The government has finalised a list of 23 coal blocks to be auctioned in the third tranche beginning next week. These ready-to-operate mines are to be offered through forward and reverse bidding mechanism, which, the Centre is expecting, would fetch proceeds of over Rs 2 lakh crore.
The coal ministry had originally planned to auction nearly 16 blocks, but last week it is learnt to have added eight more mines to the auction list. Of the 23 mines, 15 have been earmarked for the power sector while eight are for unregulated sectors like steel, cement and captive power. In the first two tranches of the auction of 29 coal blocks bids, the government has garnered proceeds of Rs 2.09 lakh crore and the entire money would go to the state governments where these mines are located. Allocation of 38 mines to state-run companies is likely to take total proceeds to Rs 3.35 lakh crore over the next 30 years.
“Considering that the first two tranches mobilised huge proceeds, our expectation is that in the third tranche we should see total bids crossing Rs 2 lakh crore,” a source in the coal ministry told The Indian Express. The auction methodology would remain the same as in the earlier tranches. For the power sector mines it would be reverse bidding and forward bidding for the unregulated sectors.

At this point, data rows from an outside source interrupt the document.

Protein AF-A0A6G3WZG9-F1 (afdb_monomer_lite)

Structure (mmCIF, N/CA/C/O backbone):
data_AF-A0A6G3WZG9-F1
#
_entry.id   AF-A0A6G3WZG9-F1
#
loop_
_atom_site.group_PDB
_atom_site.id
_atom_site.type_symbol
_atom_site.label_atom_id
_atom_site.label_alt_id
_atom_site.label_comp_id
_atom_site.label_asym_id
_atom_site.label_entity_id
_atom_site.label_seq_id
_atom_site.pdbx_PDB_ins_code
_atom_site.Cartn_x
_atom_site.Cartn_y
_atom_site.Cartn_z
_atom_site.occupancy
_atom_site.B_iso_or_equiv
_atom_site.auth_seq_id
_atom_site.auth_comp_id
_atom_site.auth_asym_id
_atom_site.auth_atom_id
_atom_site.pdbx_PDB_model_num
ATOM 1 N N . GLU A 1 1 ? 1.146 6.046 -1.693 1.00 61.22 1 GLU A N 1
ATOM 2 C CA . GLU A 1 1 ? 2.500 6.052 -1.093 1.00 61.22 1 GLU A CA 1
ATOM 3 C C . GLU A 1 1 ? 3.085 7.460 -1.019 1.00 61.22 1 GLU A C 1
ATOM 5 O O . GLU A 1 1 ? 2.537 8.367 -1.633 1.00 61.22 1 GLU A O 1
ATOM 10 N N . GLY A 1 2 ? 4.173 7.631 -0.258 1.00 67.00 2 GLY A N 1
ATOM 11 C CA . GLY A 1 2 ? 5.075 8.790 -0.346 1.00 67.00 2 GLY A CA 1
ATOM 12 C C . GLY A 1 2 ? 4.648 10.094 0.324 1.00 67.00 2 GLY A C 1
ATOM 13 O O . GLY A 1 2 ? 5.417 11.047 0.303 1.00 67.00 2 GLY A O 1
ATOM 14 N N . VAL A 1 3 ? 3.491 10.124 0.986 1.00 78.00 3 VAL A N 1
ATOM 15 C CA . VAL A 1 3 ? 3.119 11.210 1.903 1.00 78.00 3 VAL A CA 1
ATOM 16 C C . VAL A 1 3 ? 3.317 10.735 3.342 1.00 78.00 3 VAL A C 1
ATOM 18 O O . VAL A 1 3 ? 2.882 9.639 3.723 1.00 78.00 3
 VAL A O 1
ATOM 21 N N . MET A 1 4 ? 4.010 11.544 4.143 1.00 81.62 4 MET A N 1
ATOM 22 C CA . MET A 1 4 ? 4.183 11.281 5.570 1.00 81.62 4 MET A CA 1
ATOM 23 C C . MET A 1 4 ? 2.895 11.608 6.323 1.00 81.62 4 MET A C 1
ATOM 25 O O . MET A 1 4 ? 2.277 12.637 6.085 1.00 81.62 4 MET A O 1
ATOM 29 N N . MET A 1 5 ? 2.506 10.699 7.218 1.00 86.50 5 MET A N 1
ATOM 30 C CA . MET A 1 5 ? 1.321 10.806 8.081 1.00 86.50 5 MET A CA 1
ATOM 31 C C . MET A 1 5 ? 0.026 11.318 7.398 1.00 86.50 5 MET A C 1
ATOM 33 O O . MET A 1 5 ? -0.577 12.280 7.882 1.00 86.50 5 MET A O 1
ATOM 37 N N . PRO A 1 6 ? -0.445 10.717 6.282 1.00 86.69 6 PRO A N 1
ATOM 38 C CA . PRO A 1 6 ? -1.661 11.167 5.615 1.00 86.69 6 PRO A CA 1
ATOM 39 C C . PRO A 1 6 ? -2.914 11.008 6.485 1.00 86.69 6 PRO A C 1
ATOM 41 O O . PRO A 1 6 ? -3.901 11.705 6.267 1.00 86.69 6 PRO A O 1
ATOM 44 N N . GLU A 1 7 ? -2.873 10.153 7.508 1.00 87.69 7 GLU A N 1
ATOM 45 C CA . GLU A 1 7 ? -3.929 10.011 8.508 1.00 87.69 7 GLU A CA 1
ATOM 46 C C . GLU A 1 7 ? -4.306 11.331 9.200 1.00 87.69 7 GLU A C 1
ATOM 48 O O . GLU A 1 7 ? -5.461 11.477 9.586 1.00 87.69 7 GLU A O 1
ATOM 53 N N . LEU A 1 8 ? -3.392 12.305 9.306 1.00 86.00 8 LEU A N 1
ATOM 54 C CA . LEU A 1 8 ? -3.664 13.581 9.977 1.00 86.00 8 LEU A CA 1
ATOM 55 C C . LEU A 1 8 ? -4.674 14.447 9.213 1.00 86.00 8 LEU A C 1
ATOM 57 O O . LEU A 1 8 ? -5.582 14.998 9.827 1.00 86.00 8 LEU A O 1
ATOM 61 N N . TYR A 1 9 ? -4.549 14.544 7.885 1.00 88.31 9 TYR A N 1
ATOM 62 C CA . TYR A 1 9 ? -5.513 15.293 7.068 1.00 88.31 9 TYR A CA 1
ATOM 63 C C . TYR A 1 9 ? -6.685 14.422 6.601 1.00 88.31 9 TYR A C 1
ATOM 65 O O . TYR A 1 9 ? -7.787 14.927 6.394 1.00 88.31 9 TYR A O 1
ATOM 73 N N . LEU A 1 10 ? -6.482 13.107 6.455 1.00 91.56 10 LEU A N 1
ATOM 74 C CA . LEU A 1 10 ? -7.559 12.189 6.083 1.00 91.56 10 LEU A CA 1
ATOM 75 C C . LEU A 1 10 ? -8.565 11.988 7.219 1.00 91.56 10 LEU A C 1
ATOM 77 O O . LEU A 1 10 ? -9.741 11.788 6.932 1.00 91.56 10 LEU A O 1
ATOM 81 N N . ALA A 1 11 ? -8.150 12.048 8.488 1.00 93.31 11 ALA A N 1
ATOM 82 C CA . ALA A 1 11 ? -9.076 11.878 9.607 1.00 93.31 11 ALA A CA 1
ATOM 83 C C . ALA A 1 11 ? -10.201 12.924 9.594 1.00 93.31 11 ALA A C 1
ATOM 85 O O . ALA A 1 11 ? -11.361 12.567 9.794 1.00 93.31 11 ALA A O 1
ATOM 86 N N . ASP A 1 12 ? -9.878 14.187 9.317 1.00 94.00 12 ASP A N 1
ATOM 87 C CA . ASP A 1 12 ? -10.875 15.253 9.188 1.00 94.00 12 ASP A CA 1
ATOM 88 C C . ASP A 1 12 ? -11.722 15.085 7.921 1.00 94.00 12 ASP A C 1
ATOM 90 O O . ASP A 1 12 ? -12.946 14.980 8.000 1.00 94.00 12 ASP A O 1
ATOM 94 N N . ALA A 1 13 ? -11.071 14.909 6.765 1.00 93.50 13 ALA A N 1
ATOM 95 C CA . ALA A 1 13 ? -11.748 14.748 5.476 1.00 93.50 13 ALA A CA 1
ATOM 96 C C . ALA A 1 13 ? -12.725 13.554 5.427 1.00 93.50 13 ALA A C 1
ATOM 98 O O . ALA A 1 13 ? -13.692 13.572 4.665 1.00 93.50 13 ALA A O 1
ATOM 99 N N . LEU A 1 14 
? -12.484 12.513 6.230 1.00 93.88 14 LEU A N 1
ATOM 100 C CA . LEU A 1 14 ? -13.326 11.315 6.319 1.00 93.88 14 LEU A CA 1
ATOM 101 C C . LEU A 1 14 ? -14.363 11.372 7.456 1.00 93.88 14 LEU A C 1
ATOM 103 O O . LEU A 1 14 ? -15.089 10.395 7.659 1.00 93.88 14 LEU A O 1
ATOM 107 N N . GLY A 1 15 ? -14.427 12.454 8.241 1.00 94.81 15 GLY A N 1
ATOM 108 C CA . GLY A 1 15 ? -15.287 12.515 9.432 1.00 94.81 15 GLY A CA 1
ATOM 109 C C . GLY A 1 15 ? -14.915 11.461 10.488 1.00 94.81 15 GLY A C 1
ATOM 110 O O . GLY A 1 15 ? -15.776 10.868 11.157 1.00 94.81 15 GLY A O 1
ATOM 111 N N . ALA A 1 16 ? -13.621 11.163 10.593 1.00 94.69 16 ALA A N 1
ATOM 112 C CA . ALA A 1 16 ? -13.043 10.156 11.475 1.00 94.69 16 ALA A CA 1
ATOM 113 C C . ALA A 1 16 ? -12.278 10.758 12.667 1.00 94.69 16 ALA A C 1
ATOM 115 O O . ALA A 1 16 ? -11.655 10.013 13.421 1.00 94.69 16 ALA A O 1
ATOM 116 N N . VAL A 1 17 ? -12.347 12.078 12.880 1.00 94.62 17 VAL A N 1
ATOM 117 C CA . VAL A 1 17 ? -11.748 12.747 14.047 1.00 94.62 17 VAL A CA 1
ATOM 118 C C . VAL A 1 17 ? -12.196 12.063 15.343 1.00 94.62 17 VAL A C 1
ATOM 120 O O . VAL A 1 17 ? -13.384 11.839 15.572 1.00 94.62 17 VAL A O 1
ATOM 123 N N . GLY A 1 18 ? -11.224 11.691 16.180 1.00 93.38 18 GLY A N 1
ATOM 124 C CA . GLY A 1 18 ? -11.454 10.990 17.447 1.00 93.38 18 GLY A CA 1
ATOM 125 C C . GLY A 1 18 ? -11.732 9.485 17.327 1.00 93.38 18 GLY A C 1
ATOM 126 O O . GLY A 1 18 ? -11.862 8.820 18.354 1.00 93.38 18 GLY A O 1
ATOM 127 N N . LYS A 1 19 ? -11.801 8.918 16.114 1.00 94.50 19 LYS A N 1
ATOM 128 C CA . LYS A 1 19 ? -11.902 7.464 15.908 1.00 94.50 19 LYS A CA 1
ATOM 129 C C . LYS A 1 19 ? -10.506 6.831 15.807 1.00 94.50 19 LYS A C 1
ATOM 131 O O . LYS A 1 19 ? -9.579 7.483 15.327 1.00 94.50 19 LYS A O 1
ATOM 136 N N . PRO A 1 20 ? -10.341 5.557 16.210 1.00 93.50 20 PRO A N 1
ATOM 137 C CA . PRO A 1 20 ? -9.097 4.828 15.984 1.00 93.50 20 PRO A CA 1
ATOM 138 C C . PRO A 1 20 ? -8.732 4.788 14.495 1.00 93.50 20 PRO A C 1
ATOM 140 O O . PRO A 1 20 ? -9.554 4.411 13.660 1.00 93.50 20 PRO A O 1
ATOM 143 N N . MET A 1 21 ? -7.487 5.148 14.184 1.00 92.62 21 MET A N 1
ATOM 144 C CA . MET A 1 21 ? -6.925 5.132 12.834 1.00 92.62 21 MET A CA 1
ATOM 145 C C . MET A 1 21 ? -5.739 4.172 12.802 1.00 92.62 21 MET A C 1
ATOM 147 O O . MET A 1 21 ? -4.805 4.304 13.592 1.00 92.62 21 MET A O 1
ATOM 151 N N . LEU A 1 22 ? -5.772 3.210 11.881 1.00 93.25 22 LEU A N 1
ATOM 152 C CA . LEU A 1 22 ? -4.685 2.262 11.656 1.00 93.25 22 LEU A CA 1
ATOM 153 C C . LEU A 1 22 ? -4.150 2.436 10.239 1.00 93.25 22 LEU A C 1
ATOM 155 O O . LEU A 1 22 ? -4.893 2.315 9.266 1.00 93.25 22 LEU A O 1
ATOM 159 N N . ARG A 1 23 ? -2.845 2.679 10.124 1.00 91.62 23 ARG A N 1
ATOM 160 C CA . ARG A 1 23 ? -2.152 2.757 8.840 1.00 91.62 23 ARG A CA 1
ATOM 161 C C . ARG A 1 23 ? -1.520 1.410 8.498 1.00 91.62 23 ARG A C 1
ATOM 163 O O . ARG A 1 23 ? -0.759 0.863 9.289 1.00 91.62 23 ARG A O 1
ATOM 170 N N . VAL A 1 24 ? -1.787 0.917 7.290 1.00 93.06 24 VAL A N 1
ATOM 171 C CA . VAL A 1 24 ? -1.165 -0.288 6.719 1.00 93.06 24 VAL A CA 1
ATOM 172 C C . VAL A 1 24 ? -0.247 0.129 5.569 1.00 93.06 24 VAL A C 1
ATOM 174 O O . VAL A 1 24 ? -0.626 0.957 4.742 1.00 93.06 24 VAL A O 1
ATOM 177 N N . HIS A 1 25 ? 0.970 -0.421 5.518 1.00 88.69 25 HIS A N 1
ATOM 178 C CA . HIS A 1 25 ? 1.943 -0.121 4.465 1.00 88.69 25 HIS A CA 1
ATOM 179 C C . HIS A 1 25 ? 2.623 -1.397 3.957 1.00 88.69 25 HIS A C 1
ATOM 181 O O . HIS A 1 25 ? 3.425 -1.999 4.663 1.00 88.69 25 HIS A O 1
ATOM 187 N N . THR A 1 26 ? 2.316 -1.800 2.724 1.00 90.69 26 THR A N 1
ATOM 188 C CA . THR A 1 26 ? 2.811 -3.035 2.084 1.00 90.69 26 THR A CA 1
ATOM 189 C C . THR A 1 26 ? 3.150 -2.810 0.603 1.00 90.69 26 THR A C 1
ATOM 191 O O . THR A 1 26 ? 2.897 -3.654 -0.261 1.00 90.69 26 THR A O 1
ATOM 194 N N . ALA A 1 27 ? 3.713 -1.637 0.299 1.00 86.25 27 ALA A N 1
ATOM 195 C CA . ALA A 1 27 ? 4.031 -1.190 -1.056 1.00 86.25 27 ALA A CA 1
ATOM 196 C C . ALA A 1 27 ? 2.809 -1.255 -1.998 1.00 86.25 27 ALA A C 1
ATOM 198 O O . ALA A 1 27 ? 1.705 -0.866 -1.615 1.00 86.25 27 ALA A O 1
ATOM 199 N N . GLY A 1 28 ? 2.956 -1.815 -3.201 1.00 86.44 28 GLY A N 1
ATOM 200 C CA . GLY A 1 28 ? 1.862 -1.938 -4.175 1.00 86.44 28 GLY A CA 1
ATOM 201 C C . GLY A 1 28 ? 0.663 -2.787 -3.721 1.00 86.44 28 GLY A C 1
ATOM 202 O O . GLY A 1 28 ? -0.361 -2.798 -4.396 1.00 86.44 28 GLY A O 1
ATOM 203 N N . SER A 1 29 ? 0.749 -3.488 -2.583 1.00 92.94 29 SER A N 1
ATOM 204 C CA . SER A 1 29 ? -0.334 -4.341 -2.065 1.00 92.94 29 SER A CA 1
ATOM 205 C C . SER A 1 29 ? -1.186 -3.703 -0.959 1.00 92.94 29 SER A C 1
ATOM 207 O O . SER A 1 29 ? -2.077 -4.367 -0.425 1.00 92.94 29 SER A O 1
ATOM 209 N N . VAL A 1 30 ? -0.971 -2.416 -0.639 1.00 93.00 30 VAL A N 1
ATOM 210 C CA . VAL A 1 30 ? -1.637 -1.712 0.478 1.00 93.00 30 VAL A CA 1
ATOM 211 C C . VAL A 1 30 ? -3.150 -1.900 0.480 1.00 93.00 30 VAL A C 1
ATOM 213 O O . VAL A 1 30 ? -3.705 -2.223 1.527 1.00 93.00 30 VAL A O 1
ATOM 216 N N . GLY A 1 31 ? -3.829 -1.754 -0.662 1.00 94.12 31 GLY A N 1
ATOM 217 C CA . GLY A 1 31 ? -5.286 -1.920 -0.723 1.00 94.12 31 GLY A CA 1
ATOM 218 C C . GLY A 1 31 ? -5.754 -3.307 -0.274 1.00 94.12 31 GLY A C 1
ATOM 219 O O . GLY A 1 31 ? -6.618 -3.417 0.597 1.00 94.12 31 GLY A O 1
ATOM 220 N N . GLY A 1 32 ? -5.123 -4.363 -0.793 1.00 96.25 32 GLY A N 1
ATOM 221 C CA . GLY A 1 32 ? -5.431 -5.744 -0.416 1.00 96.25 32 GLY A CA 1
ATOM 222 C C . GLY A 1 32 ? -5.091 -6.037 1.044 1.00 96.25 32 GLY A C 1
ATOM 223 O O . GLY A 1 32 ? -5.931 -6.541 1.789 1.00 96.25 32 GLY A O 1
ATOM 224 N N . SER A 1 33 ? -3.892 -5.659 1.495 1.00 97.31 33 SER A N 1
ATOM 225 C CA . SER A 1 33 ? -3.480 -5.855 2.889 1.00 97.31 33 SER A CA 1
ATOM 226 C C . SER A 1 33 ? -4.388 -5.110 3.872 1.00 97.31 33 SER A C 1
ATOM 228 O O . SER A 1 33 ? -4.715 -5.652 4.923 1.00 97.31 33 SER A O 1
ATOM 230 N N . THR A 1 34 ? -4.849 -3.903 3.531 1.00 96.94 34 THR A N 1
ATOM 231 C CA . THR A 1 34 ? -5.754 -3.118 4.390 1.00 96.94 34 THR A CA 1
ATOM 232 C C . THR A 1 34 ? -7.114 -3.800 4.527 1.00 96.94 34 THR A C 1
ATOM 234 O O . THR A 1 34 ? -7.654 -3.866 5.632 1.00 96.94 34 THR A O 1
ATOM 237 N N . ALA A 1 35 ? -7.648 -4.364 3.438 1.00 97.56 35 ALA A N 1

These mines classified as Schedule-III blocks are the ones which are ready-to-operate and successful bidders are expected to face minimum hassles in exploring them, the source said. At the behest of steel and industry ministries, the coal ministry is likely to allow segmentation of utilities in the non-regulated sectors to enable them a level-playing field. The reason is that sectors like steel, cement and sponge iron should not be competing against each other. After the third tranche of auctions is over, the coal ministry is expected to commence allotment of coal blocks to mining PSUs of different states for selling fuel to coal-starved utilities.
The auction process has seen issues like alleged low bids for some blocks and intervention by Delhi and Jabalpur high courts for certain mines. Some bidders have levelled allegations of change of usage of some mines put on the block, a charge denied by the coal ministry. “When the Supreme Court cancelled allocations of 204 mines, it had held their allotment as arbitrary and illegal. Where is the case for change of usage?” another coal ministry official pointed out.
CIL’s fuel linkages likely to be awarded to lowest bidders
New Delhi: The Centre is likely to auction Coal India’s linkages or supply pacts by allowing the discoms of states to invite tariff-based bids and companies which are the lowest bidders would be awarded the linkages for a maximum of 15 years.
Key inputs for the draft paper for the auction methodology being prepared by an inter-ministerial committee (IMC) suggest that allowing discoms (power distribution companies) of the states to invite bids would significantly improve their fiscal health and awarding the linkages to lowest bidders would keep electricity prices in check for consumers.